I know what it looked like—not a tame interview like Maggie had intended.
I know what Coach Hammer, the commissioner, and the world will think when all I want to do is shout from the rooftops how much I love a princess named Maggie.
Everything is ruined.
Blair sits back in her chair, wearing an impish grin. “The player got played.”
I don’t have anything to say to her that doesn’t involve words forbidden by my etiquette training.
Shuffling backward, I scan the room for Maggie. She’s not here. I hurry outside. The sidewalk is empty.
I try texting and calling. No answer.
I go home. She’s not there.
Staring out the window into the harbor, I’m lost at sea. I regret going along with the dumb interview. Should’ve trusted my gut. I should have told Maggie that I have feelings for her when I had the chance. But she put on the brakes because Coach Hammer gave me an ultimatum. I don’t want to ruin the guys’ careers and now it’s going to look like I did.
I have to talk to Maggie. Where could she be?
After searching on my phone, I learn that it’s official fluffernutter day. Marshmallow fluff and peanut butter make me think of desserts...which makes me think of cupcakes.
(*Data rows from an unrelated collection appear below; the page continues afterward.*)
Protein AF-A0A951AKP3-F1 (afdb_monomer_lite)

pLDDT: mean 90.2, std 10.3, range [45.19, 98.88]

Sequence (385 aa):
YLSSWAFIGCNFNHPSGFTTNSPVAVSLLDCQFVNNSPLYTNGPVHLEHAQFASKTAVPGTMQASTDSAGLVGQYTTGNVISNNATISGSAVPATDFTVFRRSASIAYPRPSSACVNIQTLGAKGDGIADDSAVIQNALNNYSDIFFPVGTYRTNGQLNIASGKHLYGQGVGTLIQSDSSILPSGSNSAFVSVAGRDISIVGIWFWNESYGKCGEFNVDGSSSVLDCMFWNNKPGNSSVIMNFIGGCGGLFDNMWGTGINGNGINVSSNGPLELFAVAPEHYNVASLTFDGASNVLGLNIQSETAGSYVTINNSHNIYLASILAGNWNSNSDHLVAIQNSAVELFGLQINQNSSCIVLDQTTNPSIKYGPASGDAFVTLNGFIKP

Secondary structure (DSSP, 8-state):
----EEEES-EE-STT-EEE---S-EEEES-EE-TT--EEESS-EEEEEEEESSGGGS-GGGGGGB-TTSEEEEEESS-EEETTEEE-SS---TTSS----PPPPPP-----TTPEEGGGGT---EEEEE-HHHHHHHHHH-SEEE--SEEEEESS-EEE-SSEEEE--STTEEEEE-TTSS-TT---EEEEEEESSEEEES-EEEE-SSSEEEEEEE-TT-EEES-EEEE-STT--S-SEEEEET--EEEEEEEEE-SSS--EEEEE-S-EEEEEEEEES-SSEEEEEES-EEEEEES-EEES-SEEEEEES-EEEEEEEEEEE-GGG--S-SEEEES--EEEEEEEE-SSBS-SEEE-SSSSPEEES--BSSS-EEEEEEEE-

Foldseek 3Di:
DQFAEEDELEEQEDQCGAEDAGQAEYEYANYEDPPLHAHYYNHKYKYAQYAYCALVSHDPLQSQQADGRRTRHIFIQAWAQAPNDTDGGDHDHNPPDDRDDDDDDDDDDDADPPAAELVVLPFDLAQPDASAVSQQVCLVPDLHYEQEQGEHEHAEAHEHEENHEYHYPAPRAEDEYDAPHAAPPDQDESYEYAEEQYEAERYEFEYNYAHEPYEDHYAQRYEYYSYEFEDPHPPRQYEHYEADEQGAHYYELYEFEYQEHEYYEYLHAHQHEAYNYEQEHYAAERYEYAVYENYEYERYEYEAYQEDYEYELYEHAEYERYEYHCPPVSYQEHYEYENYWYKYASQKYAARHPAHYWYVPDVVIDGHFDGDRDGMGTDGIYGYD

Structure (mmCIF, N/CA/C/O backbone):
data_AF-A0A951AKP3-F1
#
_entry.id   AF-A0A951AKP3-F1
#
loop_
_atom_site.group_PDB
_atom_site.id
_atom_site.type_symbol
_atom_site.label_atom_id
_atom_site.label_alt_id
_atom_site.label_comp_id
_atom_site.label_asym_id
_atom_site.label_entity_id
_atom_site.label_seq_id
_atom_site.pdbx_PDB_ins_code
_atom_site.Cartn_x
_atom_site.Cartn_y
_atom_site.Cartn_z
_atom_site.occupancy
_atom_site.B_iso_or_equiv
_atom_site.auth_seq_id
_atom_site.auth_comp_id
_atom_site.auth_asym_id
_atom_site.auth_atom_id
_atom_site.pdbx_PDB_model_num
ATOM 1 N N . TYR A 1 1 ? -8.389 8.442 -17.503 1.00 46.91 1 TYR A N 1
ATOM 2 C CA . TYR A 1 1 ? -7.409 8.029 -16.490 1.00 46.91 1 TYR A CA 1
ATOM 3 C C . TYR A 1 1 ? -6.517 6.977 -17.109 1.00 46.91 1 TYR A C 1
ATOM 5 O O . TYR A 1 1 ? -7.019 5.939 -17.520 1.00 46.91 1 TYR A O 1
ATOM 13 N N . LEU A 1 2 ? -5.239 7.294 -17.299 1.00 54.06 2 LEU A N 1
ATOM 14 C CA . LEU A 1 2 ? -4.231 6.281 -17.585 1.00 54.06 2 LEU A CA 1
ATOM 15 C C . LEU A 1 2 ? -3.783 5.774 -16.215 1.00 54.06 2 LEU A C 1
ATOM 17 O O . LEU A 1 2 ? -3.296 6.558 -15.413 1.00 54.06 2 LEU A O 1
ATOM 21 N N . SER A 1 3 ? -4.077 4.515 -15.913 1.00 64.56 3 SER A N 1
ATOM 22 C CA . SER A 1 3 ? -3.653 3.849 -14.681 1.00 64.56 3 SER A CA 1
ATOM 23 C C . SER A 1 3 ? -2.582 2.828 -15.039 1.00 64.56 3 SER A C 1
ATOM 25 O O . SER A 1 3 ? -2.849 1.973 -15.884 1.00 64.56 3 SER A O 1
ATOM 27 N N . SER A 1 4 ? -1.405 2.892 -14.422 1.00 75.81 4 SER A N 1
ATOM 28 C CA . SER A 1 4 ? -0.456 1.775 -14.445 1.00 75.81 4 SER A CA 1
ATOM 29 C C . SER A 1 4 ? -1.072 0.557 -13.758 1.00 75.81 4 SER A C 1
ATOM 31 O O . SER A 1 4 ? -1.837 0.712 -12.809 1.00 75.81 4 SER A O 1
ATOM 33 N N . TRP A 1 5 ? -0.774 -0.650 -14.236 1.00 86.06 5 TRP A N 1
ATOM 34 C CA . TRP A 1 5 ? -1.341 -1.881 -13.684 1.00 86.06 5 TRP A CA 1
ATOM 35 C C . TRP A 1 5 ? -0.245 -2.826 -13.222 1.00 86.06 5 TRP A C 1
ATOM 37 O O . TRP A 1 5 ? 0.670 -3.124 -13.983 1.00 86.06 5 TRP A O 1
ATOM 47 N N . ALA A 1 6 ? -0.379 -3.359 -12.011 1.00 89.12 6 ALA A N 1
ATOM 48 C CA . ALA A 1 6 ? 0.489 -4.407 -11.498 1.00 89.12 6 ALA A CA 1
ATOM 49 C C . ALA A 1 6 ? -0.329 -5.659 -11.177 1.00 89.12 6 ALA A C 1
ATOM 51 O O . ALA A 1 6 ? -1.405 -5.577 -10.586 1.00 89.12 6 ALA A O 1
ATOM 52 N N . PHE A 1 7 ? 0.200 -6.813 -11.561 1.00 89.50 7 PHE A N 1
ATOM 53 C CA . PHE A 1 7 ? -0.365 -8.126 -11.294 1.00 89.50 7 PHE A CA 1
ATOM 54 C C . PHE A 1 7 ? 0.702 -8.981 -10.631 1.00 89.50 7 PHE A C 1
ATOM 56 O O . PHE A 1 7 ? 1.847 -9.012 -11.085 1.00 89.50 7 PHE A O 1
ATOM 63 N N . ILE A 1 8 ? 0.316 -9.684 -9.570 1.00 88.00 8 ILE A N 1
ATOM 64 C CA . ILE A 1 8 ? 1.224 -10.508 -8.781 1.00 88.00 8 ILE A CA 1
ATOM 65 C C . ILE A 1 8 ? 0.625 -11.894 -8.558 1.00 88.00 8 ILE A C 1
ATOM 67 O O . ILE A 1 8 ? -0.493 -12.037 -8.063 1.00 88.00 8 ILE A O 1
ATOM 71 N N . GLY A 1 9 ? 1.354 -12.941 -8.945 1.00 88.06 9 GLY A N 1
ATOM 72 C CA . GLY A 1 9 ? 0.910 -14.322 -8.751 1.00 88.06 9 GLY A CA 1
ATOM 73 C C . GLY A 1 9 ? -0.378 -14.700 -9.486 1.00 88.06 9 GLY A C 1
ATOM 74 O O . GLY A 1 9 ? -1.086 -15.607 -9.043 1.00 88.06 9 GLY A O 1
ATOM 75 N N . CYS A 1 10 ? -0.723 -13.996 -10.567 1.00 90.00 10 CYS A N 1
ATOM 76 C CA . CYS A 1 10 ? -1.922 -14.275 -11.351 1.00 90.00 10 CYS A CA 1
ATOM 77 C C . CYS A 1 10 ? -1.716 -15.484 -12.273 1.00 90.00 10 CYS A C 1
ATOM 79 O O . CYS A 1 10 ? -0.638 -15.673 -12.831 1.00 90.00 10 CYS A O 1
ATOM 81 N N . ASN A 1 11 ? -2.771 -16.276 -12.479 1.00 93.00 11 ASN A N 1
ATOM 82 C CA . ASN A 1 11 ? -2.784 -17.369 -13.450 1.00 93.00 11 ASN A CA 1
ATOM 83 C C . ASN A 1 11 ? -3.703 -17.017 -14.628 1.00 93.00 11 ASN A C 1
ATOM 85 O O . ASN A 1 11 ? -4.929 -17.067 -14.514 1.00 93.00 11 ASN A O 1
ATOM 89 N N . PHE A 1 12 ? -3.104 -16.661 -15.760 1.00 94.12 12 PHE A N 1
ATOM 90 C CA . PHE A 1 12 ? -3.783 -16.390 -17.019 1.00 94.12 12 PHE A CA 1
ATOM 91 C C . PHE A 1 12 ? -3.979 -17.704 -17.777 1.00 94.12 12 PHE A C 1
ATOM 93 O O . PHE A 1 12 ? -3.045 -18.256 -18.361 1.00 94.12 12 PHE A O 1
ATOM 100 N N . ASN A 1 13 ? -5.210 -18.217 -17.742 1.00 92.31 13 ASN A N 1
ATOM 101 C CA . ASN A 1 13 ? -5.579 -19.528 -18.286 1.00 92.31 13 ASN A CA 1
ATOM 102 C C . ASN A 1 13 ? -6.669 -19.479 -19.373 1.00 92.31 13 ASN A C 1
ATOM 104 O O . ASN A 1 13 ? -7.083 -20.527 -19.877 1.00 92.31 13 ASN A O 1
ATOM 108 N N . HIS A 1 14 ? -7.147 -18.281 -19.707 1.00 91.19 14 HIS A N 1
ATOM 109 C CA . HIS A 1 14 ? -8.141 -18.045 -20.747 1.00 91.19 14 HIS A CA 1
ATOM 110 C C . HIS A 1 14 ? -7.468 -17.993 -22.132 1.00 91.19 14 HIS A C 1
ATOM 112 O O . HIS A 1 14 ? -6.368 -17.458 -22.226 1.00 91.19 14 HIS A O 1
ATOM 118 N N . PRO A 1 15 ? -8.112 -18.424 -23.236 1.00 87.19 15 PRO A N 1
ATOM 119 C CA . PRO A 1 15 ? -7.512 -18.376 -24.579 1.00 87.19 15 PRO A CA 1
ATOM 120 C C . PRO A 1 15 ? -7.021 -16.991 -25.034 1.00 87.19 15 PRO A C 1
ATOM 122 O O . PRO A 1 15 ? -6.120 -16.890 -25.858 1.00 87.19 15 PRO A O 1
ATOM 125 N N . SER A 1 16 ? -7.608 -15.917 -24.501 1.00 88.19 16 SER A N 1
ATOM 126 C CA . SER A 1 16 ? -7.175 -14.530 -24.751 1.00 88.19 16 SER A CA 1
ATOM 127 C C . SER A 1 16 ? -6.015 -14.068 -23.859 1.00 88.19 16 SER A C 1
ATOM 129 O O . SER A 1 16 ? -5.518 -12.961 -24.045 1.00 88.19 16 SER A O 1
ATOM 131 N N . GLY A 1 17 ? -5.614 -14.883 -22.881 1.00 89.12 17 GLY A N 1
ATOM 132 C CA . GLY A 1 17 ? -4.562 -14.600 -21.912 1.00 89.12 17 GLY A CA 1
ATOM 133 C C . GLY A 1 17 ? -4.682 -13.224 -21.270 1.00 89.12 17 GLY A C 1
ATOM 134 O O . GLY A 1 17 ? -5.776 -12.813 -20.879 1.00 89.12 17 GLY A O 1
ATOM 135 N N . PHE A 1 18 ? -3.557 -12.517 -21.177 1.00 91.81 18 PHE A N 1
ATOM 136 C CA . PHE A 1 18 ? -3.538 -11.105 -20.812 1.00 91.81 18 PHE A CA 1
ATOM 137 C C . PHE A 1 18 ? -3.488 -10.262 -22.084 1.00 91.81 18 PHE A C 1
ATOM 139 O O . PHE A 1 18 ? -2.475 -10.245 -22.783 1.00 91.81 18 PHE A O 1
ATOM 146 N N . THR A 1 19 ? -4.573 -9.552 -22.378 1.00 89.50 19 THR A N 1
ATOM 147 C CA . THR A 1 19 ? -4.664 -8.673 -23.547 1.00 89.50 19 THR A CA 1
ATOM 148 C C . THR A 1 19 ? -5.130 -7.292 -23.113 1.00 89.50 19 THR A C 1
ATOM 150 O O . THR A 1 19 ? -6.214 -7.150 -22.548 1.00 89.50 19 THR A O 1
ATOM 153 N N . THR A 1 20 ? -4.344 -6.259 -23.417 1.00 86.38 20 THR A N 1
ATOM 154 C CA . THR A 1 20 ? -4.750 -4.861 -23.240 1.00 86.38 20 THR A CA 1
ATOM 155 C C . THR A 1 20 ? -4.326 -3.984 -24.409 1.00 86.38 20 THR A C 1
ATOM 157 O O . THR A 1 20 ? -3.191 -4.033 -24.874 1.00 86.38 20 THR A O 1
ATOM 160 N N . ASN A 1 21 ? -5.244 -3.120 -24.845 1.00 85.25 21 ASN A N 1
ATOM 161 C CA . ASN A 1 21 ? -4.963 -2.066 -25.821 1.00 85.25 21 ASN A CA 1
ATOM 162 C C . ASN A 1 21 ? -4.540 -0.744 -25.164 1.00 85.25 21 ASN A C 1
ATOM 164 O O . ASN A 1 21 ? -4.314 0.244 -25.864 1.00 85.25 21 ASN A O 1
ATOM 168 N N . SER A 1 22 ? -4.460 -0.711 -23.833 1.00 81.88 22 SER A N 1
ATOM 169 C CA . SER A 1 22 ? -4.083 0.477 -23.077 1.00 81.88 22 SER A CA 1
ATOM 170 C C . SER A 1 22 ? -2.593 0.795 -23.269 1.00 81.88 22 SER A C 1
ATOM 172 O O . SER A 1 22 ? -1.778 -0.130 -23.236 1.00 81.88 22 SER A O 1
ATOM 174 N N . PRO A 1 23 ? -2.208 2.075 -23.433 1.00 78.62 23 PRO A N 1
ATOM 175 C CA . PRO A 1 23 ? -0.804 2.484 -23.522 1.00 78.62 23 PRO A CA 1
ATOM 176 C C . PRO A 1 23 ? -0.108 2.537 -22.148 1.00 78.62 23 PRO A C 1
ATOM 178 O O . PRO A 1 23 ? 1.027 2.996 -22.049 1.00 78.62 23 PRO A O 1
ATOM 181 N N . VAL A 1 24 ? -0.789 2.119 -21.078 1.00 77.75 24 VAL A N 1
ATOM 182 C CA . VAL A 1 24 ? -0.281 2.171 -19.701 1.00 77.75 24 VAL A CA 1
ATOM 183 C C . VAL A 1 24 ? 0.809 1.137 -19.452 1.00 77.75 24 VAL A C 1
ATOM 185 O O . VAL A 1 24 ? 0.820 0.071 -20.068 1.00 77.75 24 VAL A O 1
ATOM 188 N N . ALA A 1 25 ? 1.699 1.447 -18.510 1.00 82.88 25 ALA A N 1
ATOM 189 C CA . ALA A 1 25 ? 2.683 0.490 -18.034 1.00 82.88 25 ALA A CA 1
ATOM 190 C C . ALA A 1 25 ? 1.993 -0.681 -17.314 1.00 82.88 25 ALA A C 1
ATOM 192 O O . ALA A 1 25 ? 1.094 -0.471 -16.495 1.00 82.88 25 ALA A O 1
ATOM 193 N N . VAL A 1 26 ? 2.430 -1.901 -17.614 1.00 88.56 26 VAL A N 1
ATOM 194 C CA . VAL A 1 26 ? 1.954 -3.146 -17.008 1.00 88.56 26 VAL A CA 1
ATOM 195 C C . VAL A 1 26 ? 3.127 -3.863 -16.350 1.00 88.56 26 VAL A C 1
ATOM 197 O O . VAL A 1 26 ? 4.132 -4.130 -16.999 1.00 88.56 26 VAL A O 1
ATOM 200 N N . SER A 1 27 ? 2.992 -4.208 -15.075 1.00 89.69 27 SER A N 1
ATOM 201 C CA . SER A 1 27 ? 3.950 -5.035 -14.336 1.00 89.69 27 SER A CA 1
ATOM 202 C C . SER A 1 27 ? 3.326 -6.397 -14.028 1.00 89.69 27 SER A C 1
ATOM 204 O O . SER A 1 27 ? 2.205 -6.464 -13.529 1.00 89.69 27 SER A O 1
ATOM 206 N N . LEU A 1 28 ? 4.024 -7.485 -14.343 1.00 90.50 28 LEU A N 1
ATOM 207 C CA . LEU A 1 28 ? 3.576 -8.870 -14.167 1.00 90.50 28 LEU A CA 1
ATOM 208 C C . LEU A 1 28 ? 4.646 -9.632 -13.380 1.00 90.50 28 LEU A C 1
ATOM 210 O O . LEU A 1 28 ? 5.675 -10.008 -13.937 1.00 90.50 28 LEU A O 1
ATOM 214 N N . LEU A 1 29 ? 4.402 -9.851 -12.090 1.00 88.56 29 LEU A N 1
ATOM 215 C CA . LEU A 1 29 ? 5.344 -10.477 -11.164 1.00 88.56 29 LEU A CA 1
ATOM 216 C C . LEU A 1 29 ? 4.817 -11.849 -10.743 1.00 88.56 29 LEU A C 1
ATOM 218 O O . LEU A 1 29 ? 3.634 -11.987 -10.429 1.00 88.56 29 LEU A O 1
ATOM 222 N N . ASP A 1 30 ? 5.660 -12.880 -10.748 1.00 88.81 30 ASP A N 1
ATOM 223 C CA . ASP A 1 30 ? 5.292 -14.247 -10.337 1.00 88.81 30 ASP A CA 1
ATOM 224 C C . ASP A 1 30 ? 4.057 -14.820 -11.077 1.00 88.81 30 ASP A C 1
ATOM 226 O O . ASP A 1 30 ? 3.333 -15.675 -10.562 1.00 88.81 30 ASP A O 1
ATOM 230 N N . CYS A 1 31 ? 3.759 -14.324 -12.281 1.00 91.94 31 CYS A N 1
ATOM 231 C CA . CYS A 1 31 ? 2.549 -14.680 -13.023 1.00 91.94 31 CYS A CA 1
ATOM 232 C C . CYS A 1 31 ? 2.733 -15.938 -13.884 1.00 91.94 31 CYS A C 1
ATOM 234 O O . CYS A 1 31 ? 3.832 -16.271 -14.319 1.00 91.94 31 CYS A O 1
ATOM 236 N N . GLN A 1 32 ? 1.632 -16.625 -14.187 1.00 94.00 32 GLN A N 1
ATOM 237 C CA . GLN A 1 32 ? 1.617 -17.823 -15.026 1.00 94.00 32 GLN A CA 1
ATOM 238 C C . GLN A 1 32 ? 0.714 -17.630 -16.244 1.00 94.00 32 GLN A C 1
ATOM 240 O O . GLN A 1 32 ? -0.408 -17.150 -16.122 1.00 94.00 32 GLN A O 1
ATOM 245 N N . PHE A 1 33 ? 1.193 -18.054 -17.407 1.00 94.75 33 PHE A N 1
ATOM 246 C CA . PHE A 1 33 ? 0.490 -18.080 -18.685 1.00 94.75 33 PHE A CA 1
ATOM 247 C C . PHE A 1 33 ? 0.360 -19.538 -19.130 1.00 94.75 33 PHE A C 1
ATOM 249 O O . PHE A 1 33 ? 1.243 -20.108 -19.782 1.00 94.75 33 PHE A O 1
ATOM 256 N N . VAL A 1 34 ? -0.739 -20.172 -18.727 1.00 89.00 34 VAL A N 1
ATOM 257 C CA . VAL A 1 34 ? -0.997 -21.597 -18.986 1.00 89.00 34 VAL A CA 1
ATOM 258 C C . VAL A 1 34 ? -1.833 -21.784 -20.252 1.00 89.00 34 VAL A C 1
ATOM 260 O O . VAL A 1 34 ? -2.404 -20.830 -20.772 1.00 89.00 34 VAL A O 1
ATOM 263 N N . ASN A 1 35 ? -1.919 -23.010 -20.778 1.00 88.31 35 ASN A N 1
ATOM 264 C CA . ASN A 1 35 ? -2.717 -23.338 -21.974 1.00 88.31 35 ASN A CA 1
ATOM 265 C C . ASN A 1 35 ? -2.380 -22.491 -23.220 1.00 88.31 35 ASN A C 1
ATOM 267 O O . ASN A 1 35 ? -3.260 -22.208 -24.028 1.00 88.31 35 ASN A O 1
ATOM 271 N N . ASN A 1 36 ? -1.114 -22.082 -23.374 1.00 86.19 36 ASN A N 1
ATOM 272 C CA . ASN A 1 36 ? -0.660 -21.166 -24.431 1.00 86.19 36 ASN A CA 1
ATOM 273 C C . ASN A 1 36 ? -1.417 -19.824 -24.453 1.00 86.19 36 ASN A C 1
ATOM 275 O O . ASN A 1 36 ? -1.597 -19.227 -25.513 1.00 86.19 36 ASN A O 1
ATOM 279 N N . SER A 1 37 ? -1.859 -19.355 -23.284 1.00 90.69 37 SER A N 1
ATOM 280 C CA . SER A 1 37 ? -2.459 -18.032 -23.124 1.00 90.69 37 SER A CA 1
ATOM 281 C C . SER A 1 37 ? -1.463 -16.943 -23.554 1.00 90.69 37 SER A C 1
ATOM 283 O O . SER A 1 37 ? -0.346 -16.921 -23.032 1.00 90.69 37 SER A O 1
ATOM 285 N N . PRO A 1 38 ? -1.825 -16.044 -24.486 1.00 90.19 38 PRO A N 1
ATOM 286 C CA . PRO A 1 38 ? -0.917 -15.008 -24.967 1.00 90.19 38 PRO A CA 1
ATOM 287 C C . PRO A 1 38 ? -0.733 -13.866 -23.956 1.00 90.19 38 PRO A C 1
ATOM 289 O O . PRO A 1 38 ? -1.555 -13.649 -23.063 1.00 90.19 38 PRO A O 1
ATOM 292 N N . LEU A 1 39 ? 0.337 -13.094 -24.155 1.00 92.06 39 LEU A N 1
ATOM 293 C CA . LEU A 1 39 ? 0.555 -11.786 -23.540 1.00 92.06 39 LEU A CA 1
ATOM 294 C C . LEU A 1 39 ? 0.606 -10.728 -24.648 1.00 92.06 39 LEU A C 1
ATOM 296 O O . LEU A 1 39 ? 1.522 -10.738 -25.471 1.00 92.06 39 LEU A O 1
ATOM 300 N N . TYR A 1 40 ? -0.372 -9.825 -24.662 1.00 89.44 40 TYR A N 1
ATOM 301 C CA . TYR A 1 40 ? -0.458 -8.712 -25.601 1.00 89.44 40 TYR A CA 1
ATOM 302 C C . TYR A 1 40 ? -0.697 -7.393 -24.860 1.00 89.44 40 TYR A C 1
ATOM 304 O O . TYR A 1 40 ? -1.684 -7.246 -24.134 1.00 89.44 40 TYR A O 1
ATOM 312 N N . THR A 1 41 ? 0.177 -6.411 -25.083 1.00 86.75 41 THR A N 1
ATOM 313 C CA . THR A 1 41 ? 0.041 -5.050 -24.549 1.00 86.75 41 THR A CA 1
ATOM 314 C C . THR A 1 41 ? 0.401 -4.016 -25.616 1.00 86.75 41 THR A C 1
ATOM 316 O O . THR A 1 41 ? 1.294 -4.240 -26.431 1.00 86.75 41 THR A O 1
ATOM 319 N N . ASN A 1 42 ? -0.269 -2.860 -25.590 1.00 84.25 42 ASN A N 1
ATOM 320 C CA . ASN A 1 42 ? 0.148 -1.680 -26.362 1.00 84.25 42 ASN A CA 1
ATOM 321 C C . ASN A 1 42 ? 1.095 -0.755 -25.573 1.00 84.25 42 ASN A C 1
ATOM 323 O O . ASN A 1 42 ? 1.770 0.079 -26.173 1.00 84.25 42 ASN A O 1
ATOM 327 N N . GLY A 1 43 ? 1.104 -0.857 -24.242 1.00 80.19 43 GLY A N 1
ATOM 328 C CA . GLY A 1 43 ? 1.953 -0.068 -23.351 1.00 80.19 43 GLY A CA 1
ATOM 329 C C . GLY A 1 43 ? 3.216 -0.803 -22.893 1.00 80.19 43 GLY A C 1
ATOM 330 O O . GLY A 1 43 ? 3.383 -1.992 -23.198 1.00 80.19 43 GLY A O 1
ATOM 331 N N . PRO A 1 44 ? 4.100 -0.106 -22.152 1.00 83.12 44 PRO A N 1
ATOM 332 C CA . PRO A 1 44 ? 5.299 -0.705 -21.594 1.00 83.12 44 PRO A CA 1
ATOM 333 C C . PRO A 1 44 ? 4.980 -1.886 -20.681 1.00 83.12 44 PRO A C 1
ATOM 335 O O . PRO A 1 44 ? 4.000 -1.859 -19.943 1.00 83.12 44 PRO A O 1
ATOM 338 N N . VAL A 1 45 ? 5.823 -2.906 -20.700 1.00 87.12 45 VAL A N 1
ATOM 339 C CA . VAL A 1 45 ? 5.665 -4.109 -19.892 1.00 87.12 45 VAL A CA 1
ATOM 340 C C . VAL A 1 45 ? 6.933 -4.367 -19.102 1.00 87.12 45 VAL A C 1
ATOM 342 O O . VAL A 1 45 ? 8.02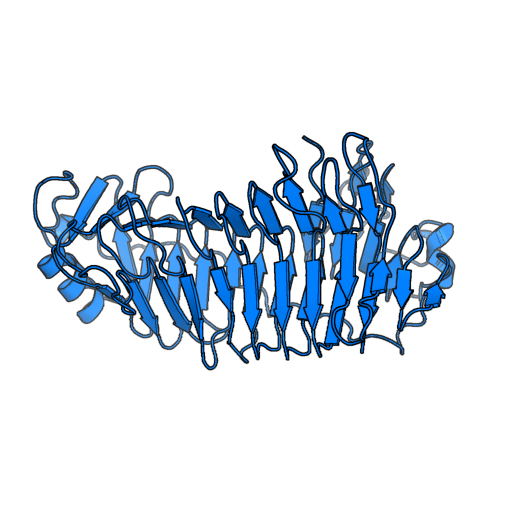2 -4.255 -19.657 1.00 87.12 45 VAL A O 1
ATOM 345 N N . HIS A 1 46 ? 6.766 -4.747 -17.839 1.00 88.38 46 HIS A N 1
ATOM 346 C CA . HIS A 1 46 ? 7.789 -5.291 -16.954 1.00 88.38 46 HIS A CA 1
ATOM 347 C C . HIS A 1 46 ? 7.351 -6.678 -16.470 1.00 88.38 46 HIS A C 1
ATOM 349 O O . HIS A 1 46 ? 6.246 -6.823 -15.949 1.00 88.38 46 HIS A O 1
ATOM 355 N N . LEU A 1 47 ? 8.175 -7.702 -16.681 1.00 88.56 47 LEU A N 1
ATOM 356 C CA . LEU A 1 47 ? 7.941 -9.077 -16.234 1.00 88.56 47 LEU A CA 1
ATOM 357 C C . LEU A 1 47 ? 9.041 -9.488 -15.277 1.00 88.56 47 LEU A C 1
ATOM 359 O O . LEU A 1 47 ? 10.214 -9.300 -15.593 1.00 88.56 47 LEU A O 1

The driver brings me to the neighborhood where we’d seen the bakery cafe hosting a little kid’s birthday party when we’d first toured the city on Maggie Day.
Traffic moves slowly, so I hop out of the car at a traffic light and hurry the rest of the way on foot.
The strumming of a guitar and singing filters from down the street. Low light sparkles from inside. The bakery is hosting an open mic night and people are perched everywhere, watching and nodding their heads to the beat of the music.
I spot Maggie in the corner. Cutting through the crowd, I don’t take my eyes off her. When I get close, her eyes are damp.
“I was worried that I wouldn’t be able to find you,” I say.
She looks up at me and blinks a few times. She must not have heard me over the music. I want to talk, but don’t want to be rude to the performers and patrons. I lean in, catching her sugar-sweet scent. “Can we go outside?”
Maggie gives a slight nod and we head outside and sit on a low wall.
I reach for her hand, not sure whether to start with an apology or an explanation.
She speaks first. “There’s something I want to tell you. Growing up, my favorite thing was holding hands. It made mefeel connected, less alone.” She takes mine. “You heard my parents call me Lefty. Partially because I’m left-handed, but I started to think it was because I was always to the left of what they thought was cool—I liked nature, reading, and baking. While they were all about money and their reputations. I just wasn’t built with the factory settings they wanted.”
“I think you’re perfect just the way you are.”
“I didn’t fully explain that I was a child TV star. Honey Holiday on Friends of the Family.” I slowly deflate like a balloon with a hole in it.
“Regrettably, I can’t say I’ve heard of it. Didn’t grow up with much access to television.”
“That’s not a bad thing. It was sometimes fun, but there was a lot of pressure.”
“I can’t imagine.”
“It was my whole life until I was eleven. My parents were chasing fame. I felt like an alien. Like I didn’t belong. They never included me. They’d travel, vacation, go to dinners, and they left me behind. I was raised by nannies. Most of them were nice, but it wasn’t the same. For a while, I was hoping I was adopted. No such luck, but I was always so afraid I’d turn out like them. They’re self-obsessed, selfish, social climbers who wanted nothing to do with me and who take pleasure in humiliating people. I never told you about them because I was ashamed, yet wanted nothing more than their attention.”
“You’re not your parents, Maggie,” I say.
“I used to try to make them like me. When that didn’t work, I just faded into the background.” Her eyes pinch as she holds back tears.
I want to show the world how amazing she is, but know My Mag-wonderful well enough to understand that isn’t what she wants. Instead, I listen to her story.
“On my twelfth birthday, they hosted a surprise party. I was shocked, delighted. But it turned out they’d hired a team of clowns, knowing that I was deathly afraid. I know it’s irrational—” She shakes her head.